▶ What is expected:
Restrict the output to the lines below starting at the one that contains "ATOM 106 C C" and ending at the one that contains "ATOM 131 N N", and restate them word for word, both ends included.

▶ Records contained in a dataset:
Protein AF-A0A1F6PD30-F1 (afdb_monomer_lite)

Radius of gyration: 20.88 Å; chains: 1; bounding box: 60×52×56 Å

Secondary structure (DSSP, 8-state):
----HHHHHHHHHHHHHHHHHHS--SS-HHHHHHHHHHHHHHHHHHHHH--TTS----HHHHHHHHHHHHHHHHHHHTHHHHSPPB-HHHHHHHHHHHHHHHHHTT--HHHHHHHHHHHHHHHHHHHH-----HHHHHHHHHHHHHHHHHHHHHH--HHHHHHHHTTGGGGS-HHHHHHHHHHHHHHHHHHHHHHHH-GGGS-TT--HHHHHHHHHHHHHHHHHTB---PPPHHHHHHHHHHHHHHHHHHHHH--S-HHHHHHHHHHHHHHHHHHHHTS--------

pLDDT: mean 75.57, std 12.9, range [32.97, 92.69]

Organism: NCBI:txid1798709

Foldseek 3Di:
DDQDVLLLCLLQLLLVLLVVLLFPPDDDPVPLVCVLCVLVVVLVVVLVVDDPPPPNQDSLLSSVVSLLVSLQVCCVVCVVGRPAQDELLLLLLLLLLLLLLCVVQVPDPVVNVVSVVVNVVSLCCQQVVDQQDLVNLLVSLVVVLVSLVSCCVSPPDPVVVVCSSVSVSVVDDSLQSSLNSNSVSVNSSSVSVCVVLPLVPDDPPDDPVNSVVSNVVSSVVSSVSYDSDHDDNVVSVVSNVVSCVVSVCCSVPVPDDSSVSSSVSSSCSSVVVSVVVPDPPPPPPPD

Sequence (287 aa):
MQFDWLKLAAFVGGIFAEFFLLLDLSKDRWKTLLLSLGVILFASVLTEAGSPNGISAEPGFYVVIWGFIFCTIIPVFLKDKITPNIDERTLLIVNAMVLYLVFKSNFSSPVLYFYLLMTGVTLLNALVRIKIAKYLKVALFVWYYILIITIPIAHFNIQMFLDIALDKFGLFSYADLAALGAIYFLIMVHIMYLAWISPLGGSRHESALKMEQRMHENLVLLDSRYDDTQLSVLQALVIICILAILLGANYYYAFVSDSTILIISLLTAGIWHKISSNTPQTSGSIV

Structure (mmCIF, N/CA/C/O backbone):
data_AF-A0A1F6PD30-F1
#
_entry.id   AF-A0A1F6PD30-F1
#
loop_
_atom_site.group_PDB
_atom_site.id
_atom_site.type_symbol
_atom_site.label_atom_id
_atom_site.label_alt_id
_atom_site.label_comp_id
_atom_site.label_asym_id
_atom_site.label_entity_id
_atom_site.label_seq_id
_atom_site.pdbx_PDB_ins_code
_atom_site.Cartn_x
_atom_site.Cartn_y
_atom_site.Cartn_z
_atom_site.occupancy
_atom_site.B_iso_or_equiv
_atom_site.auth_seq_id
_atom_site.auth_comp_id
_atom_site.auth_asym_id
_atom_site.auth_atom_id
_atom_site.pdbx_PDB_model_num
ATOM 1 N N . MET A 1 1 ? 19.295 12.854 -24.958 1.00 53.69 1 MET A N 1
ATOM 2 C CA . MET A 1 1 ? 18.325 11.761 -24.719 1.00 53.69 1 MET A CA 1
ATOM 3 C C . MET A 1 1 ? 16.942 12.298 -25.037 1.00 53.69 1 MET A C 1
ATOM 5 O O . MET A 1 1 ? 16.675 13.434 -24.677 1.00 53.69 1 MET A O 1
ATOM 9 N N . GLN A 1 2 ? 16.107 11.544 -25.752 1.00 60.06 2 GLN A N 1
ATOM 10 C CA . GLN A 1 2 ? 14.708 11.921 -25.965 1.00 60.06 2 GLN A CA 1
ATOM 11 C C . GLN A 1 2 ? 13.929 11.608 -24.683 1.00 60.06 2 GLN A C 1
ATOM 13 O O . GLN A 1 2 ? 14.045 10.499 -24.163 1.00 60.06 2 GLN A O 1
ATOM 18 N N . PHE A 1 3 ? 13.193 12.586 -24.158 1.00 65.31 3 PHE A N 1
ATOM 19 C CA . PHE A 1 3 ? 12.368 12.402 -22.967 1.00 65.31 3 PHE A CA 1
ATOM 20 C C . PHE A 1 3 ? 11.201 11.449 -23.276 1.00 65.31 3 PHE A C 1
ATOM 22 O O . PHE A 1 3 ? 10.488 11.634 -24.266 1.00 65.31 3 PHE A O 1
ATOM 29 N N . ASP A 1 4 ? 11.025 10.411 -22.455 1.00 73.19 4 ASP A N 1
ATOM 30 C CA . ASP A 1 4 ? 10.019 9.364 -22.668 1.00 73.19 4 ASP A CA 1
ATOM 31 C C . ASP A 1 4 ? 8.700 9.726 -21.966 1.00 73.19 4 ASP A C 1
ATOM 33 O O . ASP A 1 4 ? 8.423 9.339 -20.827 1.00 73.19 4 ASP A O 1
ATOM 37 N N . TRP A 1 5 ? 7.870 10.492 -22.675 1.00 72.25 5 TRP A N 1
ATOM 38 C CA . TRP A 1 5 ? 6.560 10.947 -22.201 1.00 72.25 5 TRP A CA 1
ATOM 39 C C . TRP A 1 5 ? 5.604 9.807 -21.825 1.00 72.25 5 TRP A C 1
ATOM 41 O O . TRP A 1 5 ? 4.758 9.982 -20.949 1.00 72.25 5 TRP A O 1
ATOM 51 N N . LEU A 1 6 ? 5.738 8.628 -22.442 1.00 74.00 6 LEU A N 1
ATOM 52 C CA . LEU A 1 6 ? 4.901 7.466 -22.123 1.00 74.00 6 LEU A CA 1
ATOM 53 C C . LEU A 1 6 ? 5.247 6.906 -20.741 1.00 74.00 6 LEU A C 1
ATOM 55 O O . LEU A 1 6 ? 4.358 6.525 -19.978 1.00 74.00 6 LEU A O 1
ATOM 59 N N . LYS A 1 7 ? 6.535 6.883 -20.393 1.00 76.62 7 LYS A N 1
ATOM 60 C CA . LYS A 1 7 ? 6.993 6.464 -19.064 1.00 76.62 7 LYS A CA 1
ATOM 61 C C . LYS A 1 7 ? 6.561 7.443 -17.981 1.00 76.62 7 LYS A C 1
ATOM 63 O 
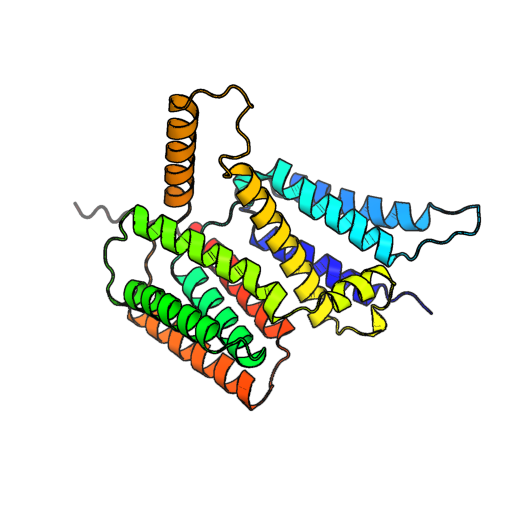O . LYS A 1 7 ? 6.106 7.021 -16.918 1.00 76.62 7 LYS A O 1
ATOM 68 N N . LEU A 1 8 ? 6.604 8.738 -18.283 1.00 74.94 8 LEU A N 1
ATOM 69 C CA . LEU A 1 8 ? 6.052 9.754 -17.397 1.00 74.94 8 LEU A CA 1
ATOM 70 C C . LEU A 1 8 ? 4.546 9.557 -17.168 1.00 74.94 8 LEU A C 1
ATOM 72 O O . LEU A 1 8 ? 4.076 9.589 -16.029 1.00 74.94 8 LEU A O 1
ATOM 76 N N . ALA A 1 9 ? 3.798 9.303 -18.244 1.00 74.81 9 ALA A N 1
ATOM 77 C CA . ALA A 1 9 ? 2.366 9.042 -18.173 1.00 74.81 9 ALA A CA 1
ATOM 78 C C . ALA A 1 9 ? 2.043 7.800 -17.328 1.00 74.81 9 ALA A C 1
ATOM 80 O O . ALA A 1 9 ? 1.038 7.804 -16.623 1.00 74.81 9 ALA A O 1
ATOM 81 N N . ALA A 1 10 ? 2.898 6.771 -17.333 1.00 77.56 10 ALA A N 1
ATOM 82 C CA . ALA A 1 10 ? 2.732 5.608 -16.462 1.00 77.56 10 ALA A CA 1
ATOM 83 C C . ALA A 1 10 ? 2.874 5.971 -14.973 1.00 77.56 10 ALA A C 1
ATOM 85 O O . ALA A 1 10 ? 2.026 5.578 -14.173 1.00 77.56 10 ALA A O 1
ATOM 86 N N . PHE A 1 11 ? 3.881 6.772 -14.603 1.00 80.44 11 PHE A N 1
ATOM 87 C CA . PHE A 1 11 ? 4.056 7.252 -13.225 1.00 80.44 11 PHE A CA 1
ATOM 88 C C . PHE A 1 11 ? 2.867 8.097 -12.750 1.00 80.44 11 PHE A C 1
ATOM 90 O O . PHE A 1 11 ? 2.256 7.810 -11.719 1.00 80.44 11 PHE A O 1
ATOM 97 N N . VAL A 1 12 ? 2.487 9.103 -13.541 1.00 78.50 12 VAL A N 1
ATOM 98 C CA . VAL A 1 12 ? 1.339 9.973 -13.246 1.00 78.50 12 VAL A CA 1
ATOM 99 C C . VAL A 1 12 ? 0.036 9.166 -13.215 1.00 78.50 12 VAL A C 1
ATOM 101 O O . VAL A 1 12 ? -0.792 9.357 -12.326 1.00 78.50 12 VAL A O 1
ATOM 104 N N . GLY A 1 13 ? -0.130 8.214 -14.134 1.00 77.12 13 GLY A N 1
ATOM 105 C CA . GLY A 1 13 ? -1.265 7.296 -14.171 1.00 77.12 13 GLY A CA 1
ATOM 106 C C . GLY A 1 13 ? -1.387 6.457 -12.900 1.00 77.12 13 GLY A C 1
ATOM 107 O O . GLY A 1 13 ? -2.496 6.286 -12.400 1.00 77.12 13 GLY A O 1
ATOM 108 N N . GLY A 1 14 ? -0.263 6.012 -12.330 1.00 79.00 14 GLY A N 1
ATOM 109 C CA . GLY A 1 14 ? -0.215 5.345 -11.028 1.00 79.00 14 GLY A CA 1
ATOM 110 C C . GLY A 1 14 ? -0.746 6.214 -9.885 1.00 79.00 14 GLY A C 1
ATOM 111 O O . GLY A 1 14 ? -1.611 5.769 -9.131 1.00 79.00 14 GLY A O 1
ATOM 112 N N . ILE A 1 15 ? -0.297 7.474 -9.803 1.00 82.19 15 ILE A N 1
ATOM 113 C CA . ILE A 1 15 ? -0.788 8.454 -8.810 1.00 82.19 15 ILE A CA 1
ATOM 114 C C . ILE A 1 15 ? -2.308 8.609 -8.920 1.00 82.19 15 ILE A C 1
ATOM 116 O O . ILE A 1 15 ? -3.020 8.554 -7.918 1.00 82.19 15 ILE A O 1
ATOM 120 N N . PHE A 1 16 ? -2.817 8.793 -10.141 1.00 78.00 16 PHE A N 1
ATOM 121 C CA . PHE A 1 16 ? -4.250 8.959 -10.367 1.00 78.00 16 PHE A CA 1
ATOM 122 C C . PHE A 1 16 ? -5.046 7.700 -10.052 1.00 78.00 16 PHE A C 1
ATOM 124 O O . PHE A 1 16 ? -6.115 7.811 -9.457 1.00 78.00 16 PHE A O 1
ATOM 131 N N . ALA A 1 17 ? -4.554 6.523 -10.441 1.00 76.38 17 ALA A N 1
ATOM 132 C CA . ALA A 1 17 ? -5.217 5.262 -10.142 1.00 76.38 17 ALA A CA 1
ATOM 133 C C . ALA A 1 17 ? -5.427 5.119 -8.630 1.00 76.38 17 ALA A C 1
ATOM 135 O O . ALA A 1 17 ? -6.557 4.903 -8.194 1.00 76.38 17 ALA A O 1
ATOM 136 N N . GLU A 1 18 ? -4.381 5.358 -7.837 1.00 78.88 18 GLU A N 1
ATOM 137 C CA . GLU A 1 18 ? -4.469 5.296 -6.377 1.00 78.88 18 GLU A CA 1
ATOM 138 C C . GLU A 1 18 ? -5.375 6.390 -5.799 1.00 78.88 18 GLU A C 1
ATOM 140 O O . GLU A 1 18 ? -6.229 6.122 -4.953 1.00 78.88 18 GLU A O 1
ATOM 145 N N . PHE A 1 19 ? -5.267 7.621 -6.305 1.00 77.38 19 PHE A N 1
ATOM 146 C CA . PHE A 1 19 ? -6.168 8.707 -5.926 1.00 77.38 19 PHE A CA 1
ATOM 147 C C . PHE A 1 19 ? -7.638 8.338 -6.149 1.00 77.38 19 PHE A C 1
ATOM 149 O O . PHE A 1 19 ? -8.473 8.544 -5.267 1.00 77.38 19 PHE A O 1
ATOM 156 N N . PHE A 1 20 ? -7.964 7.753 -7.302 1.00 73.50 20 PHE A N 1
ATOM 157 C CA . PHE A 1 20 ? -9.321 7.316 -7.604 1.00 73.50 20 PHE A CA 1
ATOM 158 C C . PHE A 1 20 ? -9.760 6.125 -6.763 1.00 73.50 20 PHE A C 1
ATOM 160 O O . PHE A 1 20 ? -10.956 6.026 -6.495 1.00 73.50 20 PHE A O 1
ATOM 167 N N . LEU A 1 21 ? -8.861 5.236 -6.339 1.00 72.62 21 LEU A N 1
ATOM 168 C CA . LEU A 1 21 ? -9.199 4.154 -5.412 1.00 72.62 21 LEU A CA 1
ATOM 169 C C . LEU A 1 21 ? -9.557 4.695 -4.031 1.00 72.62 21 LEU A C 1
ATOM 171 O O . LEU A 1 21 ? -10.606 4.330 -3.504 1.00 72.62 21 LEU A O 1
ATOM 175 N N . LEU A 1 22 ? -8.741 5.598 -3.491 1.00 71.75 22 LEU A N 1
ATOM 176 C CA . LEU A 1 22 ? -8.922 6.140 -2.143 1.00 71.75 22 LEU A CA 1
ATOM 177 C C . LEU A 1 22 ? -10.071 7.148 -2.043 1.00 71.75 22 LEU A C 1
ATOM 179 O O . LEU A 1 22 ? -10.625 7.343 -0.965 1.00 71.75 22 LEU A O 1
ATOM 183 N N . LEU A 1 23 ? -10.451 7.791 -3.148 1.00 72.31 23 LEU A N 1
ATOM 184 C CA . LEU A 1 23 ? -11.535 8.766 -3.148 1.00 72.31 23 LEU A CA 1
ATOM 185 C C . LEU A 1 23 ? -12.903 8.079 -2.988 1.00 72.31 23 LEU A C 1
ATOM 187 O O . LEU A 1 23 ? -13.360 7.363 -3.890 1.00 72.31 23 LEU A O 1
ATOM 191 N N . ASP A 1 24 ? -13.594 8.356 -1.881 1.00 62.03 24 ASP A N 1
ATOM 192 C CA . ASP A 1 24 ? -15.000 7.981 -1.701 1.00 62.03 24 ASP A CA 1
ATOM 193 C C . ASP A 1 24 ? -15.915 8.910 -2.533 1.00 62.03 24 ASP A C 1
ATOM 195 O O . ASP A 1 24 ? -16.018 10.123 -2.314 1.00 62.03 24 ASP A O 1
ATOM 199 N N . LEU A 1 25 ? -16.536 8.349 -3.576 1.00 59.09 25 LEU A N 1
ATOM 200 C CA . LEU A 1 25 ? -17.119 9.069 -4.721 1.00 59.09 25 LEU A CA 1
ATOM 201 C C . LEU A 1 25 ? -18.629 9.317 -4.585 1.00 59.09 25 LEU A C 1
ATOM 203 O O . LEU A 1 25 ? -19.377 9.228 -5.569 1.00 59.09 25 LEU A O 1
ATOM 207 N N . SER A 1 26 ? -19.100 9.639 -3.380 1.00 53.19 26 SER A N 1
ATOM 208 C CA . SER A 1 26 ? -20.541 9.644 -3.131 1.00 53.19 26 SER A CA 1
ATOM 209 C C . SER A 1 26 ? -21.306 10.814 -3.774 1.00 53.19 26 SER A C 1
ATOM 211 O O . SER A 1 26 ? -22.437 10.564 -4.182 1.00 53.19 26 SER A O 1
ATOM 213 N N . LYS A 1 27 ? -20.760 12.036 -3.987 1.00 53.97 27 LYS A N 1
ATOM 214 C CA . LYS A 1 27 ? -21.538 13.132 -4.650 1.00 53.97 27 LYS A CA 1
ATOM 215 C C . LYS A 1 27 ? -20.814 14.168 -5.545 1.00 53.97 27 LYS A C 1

▶ Answer box:
ATOM 106 C C . GLY A 1 13 ? -1.387 6.457 -12.900 1.00 77.12 13 GLY A C 1
ATOM 107 O O . GLY A 1 13 ? -2.496 6.286 -12.400 1.00 77.12 13 GLY A O 1
ATOM 108 N N . GLY A 1 14 ? -0.263 6.012 -12.330 1.00 79.00 14 GLY A N 1
ATOM 109 C CA . GLY A 1 14 ? -0.215 5.345 -11.028 1.00 79.00 14 GLY A CA 1
ATOM 110 C C . GLY A 1 14 ? -0.746 6.214 -9.885 1.00 79.00 14 GLY A C 1
ATOM 111 O O . GLY A 1 14 ? -1.611 5.769 -9.131 1.00 79.00 14 GLY A O 1
ATOM 112 N N . ILE A 1 15 ? -0.297 7.474 -9.803 1.00 82.19 15 ILE A N 1
ATOM 113 C CA . ILE A 1 15 ? -0.788 8.454 -8.810 1.00 82.19 15 ILE A CA 1
ATOM 114 C C . ILE A 1 15 ? -2.308 8.609 -8.920 1.00 82.19 15 ILE A C 1
ATOM 116 O O . ILE A 1 15 ? -3.020 8.554 -7.918 1.00 82.19 15 ILE A O 1
ATOM 120 N N . PHE A 1 16 ? -2.817 8.793 -10.141 1.00 78.00 16 PHE A N 1
ATOM 121 C CA . PHE A 1 16 ? -4.250 8.959 -10.367 1.00 78.00 16 PHE A CA 1
ATOM 122 C C . PHE A 1 16 ? -5.046 7.700 -10.052 1.00 78.00 16 PHE A C 1
ATOM 124 O O . PHE A 1 16 ? -6.115 7.811 -9.457 1.00 78.00 16 PHE A O 1
ATOM 131 N N . ALA A 1 17 ? -4.554 6.523 -10.441 1.00 76.38 17 ALA A N 1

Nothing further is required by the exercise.